**Problem to work on:** Give back only the lines in the records below from the one with "ATOM 71 C CA" to the one with "ATOM 74 O O", both inclusive, word for word.
━━━━━ Data under study
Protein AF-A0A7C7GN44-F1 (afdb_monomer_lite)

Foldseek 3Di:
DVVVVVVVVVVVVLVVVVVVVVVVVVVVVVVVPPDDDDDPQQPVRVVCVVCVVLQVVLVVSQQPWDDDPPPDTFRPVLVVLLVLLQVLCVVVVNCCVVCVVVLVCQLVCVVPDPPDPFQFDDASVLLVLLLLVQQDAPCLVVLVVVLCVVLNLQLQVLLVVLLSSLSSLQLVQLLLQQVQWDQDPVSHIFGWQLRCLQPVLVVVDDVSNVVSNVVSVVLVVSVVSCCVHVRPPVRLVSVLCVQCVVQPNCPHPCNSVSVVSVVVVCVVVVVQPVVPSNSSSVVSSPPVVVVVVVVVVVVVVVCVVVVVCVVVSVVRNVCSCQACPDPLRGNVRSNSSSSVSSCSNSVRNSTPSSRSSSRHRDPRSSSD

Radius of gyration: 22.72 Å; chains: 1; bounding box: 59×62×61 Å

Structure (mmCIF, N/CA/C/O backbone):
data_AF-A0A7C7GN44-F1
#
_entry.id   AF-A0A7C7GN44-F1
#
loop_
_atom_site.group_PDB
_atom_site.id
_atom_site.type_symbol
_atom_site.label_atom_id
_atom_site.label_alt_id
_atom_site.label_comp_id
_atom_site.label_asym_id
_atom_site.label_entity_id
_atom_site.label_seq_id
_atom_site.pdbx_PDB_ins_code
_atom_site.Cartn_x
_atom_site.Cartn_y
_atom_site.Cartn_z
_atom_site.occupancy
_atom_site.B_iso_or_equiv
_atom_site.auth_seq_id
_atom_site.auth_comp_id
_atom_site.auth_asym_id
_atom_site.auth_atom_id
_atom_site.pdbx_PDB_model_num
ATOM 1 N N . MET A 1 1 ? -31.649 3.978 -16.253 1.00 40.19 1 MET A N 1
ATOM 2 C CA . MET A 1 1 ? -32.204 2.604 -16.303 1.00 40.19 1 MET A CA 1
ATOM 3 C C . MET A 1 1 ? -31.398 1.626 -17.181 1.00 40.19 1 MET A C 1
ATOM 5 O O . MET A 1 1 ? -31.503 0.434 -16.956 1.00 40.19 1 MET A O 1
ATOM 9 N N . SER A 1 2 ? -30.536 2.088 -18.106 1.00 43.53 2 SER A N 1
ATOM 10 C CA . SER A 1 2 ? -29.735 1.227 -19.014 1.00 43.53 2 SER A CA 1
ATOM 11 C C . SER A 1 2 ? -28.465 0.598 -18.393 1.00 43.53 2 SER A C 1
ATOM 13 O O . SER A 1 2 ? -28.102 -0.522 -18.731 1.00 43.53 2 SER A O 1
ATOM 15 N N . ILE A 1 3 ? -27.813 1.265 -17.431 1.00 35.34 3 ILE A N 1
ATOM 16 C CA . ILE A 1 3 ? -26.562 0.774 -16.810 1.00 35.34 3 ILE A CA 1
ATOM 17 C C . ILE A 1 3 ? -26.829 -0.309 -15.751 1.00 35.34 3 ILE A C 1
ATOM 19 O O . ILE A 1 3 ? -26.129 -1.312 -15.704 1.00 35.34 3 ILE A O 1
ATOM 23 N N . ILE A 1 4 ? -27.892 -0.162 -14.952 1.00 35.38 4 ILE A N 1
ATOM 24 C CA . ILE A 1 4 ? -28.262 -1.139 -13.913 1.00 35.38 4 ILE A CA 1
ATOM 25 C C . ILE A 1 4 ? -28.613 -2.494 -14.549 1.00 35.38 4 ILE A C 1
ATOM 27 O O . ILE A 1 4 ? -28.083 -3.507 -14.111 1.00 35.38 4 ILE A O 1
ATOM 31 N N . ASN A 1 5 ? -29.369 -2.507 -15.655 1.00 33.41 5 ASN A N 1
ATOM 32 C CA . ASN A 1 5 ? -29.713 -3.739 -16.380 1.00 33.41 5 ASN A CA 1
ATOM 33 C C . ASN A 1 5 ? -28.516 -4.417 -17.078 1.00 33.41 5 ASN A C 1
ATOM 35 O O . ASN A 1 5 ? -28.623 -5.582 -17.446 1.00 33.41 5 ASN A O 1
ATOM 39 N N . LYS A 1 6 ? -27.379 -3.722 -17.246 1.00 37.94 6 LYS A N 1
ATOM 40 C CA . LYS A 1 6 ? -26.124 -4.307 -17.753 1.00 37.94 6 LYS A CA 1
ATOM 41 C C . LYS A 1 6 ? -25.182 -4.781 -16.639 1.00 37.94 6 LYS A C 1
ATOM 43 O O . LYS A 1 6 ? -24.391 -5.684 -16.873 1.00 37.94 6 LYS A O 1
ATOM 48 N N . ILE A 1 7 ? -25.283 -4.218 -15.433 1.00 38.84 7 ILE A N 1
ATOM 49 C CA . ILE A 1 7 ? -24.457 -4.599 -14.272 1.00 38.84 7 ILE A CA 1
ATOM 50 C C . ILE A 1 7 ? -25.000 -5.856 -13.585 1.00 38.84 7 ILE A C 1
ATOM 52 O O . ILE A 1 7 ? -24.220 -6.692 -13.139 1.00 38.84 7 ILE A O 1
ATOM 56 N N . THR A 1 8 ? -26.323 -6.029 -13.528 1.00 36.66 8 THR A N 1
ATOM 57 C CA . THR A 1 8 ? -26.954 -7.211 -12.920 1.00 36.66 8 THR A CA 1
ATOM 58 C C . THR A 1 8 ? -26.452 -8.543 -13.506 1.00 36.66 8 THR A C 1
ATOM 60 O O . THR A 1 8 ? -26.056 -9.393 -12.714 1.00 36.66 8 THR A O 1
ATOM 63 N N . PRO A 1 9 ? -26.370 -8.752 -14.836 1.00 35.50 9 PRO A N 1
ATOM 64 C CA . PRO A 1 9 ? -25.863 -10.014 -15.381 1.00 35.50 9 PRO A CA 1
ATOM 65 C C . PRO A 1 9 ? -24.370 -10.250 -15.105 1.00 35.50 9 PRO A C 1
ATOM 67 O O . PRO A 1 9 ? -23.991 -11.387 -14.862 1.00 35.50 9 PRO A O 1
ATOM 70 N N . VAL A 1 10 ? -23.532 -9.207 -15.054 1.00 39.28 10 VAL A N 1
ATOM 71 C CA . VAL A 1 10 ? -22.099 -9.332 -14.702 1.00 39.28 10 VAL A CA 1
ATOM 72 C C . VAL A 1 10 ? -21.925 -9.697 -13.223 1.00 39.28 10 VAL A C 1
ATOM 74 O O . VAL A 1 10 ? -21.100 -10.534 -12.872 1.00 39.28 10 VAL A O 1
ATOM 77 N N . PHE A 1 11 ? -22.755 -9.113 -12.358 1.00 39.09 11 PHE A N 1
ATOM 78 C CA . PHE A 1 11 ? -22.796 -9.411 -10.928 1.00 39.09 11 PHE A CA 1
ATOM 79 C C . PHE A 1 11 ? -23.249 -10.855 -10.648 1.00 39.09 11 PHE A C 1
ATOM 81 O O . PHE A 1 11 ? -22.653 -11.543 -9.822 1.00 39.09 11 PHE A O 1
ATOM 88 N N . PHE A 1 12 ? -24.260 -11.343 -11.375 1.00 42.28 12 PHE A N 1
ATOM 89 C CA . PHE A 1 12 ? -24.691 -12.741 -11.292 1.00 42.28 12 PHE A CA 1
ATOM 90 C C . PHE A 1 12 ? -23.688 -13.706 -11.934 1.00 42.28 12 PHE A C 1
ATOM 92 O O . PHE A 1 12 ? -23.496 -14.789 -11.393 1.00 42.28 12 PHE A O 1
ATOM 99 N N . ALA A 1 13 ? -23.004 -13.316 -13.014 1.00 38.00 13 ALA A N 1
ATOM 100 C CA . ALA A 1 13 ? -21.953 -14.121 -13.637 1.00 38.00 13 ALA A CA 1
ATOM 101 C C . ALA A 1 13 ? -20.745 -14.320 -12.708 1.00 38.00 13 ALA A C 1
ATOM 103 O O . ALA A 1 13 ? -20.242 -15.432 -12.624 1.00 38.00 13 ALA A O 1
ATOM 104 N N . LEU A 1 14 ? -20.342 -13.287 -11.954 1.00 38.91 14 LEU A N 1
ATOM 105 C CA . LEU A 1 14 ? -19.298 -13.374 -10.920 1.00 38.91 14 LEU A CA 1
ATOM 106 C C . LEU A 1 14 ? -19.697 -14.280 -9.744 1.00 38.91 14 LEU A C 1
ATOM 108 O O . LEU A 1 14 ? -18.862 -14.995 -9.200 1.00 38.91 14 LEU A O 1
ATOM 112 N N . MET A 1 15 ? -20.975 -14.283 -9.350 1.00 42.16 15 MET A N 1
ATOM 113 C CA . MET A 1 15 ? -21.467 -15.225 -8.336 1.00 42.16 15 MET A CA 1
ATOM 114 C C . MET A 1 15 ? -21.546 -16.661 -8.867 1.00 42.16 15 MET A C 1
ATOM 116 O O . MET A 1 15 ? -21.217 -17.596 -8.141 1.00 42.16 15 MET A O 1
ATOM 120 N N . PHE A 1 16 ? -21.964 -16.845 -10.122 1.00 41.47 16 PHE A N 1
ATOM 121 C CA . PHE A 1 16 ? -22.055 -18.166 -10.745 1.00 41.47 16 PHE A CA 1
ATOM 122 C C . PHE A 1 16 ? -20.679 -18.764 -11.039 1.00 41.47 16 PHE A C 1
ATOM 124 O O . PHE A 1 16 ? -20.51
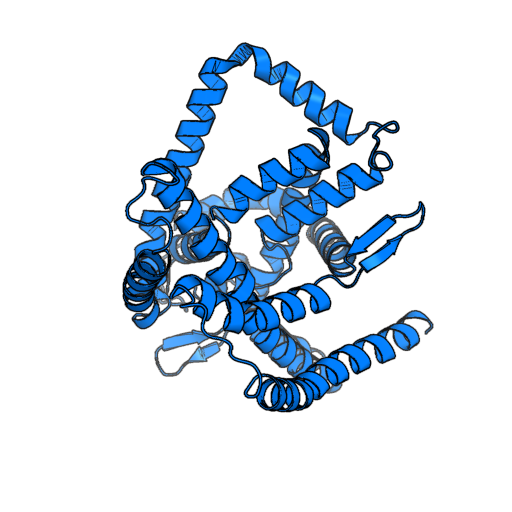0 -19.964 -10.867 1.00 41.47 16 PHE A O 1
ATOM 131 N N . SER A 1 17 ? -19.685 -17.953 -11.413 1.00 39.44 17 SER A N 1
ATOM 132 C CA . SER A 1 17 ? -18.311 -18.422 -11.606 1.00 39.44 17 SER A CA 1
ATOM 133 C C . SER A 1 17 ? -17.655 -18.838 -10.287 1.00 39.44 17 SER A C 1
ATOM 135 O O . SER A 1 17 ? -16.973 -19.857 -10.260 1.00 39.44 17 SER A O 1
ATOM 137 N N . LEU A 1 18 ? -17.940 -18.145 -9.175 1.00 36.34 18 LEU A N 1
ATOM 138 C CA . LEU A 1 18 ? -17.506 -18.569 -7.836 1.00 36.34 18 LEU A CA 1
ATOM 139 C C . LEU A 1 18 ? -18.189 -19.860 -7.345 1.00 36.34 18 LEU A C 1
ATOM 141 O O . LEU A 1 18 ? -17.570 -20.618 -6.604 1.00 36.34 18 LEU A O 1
━━━━━━━━━━
**Response below:**
ATOM 71 C CA . VAL A 1 10 ? -22.099 -9.332 -14.702 1.00 39.28 10 VAL A CA 1
ATOM 72 C C . VAL A 1 10 ? -21.925 -9.697 -13.223 1.00 39.28 10 VAL A C 1
ATOM 74 O O . VAL A 1 10 ? -21.100 -10.534 -12.872 1.00 39.28 10 VAL A O 1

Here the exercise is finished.